Fuel mileage and maintenance sucks ($0.175/mi average cost over the last 50k miles) though. I wouldn't choose this vehicle if I was doing ride sharing full time. I already have the vehicle, and all it's costs covered with a day job. Uber money gets set aside in a separate account for vacations/toys/hobbies/gifts/etc. I've been driving Thurs-Sun nights catching the bar/event crowds late in the evening. $100-$150/night (gross) for 6-8hrs work that I can start/stop whenever I feel like it has been a nice addition to the checkbook.


----------



## TomTheAnt (Jan 1, 2019)

2kwik4u said:


> around 25-30% of income be based on tips.


Yup. Mine is also in the 30-35% range overall.

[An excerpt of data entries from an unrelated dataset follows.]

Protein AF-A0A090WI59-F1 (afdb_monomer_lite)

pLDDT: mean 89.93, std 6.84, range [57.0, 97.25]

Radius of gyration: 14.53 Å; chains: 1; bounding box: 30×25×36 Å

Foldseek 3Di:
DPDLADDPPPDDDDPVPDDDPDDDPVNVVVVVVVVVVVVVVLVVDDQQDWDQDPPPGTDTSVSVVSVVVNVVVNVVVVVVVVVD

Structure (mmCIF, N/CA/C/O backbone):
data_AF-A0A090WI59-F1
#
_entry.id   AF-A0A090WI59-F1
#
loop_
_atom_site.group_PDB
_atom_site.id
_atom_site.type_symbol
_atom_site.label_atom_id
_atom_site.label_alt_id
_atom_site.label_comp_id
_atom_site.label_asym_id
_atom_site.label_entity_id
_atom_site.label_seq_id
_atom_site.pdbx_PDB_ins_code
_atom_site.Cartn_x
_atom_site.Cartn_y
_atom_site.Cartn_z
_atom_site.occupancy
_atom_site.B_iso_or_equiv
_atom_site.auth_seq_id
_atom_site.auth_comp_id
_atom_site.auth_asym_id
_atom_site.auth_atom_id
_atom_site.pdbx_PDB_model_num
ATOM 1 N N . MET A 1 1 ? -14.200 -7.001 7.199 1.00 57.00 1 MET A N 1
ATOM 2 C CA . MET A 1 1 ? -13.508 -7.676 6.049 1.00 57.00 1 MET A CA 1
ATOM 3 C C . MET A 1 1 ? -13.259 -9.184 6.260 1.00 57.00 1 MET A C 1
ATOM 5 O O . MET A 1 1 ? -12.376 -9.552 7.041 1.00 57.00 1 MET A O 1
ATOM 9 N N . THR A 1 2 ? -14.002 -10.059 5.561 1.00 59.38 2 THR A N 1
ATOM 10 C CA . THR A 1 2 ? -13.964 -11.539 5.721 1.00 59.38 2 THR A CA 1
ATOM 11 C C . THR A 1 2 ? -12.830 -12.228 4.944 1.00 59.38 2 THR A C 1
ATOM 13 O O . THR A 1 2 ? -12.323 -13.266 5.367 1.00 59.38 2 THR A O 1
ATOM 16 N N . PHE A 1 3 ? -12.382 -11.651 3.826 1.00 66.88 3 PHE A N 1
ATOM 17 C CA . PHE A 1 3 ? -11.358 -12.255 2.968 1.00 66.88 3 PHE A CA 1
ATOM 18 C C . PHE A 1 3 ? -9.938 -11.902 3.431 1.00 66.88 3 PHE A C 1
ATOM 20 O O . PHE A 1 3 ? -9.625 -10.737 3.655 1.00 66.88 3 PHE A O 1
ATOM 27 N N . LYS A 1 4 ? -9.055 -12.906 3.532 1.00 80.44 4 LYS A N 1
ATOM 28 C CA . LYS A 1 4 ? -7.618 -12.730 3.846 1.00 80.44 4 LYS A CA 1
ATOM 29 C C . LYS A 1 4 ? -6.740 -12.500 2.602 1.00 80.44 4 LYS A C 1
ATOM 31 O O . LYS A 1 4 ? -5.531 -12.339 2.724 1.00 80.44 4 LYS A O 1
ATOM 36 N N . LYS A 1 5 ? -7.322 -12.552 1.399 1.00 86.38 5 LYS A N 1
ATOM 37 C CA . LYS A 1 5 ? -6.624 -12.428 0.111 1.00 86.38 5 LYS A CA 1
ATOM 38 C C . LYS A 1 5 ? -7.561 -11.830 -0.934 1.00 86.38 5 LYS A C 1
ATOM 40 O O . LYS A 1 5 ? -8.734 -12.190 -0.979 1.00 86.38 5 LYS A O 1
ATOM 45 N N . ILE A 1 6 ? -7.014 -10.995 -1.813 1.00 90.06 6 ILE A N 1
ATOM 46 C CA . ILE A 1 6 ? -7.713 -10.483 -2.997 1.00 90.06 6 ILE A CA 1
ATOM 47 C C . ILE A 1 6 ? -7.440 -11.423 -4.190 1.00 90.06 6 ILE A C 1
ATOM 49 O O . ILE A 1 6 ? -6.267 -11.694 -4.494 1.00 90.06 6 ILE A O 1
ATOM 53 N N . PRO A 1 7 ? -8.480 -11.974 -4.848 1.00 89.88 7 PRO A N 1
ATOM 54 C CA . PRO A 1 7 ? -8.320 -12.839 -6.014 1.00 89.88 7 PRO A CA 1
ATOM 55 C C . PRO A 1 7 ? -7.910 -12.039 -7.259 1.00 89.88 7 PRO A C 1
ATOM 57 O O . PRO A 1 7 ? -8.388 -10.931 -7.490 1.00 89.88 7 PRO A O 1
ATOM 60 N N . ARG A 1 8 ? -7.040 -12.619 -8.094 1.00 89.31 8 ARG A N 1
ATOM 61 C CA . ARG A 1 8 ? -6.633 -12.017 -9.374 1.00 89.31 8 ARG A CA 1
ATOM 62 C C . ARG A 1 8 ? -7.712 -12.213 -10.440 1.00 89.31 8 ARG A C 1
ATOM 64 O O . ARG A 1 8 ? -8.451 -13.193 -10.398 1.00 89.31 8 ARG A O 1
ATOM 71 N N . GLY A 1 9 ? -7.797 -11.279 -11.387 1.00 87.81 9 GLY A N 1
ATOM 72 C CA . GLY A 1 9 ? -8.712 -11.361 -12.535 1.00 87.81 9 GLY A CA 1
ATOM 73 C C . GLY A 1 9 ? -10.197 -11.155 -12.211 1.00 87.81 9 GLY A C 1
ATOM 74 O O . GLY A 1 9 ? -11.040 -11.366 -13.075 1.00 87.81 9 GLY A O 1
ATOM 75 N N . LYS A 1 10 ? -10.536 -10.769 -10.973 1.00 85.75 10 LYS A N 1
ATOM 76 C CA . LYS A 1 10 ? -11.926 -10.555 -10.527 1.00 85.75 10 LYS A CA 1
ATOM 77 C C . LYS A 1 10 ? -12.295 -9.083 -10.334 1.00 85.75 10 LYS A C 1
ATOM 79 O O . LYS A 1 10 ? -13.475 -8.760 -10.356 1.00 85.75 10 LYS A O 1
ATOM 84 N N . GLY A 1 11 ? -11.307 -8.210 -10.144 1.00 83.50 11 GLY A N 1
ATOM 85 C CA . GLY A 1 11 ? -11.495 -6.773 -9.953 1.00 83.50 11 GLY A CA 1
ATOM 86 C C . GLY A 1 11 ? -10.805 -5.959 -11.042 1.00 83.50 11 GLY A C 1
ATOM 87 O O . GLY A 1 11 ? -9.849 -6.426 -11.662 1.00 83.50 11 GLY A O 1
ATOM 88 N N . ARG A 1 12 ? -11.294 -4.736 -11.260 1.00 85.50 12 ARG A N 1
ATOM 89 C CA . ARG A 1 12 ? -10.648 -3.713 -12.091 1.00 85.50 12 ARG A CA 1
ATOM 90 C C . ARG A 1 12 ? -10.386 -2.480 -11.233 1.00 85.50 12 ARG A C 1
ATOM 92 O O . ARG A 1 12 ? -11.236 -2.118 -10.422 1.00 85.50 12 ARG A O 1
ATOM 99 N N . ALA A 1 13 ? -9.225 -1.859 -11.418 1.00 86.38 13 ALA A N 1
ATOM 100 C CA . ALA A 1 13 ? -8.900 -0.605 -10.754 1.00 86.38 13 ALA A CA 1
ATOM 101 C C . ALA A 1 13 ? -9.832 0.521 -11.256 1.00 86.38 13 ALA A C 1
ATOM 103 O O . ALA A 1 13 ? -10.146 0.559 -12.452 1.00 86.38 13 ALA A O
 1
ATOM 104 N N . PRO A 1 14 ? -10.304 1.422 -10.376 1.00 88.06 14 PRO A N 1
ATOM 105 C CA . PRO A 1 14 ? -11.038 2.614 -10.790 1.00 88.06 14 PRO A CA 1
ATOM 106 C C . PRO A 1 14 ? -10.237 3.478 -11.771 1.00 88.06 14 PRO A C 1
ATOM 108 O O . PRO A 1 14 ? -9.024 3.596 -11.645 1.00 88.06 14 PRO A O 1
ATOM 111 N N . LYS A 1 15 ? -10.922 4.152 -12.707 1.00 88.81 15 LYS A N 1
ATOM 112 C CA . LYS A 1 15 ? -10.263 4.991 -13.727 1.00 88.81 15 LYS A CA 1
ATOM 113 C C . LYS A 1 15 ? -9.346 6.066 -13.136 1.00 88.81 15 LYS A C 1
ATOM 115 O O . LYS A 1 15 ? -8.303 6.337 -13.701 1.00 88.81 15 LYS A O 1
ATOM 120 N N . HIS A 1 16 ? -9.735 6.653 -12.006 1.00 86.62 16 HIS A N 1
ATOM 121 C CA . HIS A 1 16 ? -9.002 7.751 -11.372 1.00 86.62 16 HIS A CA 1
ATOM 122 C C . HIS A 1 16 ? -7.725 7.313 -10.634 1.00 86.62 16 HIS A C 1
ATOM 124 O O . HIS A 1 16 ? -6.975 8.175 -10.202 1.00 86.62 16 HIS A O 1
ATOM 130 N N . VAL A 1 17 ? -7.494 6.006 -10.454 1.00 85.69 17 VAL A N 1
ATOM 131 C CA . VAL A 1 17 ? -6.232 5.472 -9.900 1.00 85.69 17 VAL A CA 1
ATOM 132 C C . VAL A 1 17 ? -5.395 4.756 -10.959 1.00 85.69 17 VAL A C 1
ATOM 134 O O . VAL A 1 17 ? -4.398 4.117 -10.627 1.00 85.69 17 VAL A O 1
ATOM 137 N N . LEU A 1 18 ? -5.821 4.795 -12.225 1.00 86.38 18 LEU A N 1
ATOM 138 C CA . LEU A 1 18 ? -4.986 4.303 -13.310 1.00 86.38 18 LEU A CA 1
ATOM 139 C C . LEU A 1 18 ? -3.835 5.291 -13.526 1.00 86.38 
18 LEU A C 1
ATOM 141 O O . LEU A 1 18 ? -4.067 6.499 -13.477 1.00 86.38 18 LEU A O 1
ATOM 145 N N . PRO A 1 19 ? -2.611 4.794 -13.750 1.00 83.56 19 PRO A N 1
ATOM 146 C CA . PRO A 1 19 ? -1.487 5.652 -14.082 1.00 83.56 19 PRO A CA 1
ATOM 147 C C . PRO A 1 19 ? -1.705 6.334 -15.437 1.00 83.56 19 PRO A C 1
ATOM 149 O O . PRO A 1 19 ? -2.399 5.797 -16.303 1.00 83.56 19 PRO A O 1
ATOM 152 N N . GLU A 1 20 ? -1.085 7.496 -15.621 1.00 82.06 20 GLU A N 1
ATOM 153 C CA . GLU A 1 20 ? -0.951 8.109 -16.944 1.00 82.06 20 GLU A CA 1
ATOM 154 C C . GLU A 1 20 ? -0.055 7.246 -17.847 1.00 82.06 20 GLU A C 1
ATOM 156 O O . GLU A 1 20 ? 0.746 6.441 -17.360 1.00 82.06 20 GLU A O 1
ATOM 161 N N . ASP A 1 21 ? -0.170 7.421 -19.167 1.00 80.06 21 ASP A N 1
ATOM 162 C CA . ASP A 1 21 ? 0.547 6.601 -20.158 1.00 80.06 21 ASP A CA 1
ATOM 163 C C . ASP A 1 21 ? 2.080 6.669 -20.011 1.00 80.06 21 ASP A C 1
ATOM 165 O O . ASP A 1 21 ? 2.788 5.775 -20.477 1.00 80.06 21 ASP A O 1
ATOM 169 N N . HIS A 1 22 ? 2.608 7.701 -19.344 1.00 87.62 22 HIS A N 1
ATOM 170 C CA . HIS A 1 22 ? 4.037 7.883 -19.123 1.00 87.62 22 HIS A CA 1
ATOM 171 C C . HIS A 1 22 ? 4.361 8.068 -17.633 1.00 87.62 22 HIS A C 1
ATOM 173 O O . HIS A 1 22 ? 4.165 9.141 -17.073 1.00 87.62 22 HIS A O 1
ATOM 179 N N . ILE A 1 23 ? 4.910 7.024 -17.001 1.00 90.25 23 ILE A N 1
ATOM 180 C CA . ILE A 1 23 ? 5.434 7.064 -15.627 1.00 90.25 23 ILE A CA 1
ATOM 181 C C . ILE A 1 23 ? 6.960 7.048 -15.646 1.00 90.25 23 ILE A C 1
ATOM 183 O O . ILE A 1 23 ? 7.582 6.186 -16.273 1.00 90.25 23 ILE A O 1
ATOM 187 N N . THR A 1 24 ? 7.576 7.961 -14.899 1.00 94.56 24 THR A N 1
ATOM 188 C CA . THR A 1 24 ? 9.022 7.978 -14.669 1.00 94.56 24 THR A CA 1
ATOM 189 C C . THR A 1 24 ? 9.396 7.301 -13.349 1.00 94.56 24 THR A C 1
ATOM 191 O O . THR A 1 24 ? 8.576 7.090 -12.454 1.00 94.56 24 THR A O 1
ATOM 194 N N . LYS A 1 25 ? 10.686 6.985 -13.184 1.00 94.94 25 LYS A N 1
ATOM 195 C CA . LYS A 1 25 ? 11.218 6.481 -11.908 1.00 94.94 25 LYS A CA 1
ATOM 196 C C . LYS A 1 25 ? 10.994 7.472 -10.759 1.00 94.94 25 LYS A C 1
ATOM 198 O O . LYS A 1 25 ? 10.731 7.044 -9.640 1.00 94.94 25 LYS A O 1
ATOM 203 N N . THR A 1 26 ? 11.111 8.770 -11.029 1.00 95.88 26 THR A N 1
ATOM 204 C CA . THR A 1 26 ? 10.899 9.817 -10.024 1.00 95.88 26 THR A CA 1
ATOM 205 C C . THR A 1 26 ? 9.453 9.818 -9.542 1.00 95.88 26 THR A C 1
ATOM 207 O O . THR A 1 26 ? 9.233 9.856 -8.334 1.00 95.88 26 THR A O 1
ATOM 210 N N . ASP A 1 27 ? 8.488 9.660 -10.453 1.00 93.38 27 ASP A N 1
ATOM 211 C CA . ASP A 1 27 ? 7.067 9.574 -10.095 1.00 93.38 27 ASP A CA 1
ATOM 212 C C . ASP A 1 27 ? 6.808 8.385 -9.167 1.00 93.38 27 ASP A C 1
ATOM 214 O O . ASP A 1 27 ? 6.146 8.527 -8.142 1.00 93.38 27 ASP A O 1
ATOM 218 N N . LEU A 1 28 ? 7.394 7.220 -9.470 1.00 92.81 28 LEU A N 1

Some days it's even higher. I don't do bar crowds, though. At least not regularly. Might try again a few times now that college kids are back in town, but early morning airport runs are where it's at for me. And a few hours after work while driving home from the office when ever I happen to go there.


----------



## jhonsbro (Aug 27, 2019)

Truck for Uber some times looks unique idea but i think people can manage to use trucks for part time earning


----------



## Z129 (May 30, 2018)

There is a gentleman who works my local airport in a large pickup truck. I don't know how he is making any profit doing it, but if I were a pax I would prefer to ride in his nice pickup rather than in my nice Prius.


----------



## Coastal_Cruiser (Oct 1, 2018)

Thanx for the replies. I was drooling over this 5-passenger all electric Rivian pickup that is due to hit the market soon, and wondering how viable trucks are 4 ridesharing.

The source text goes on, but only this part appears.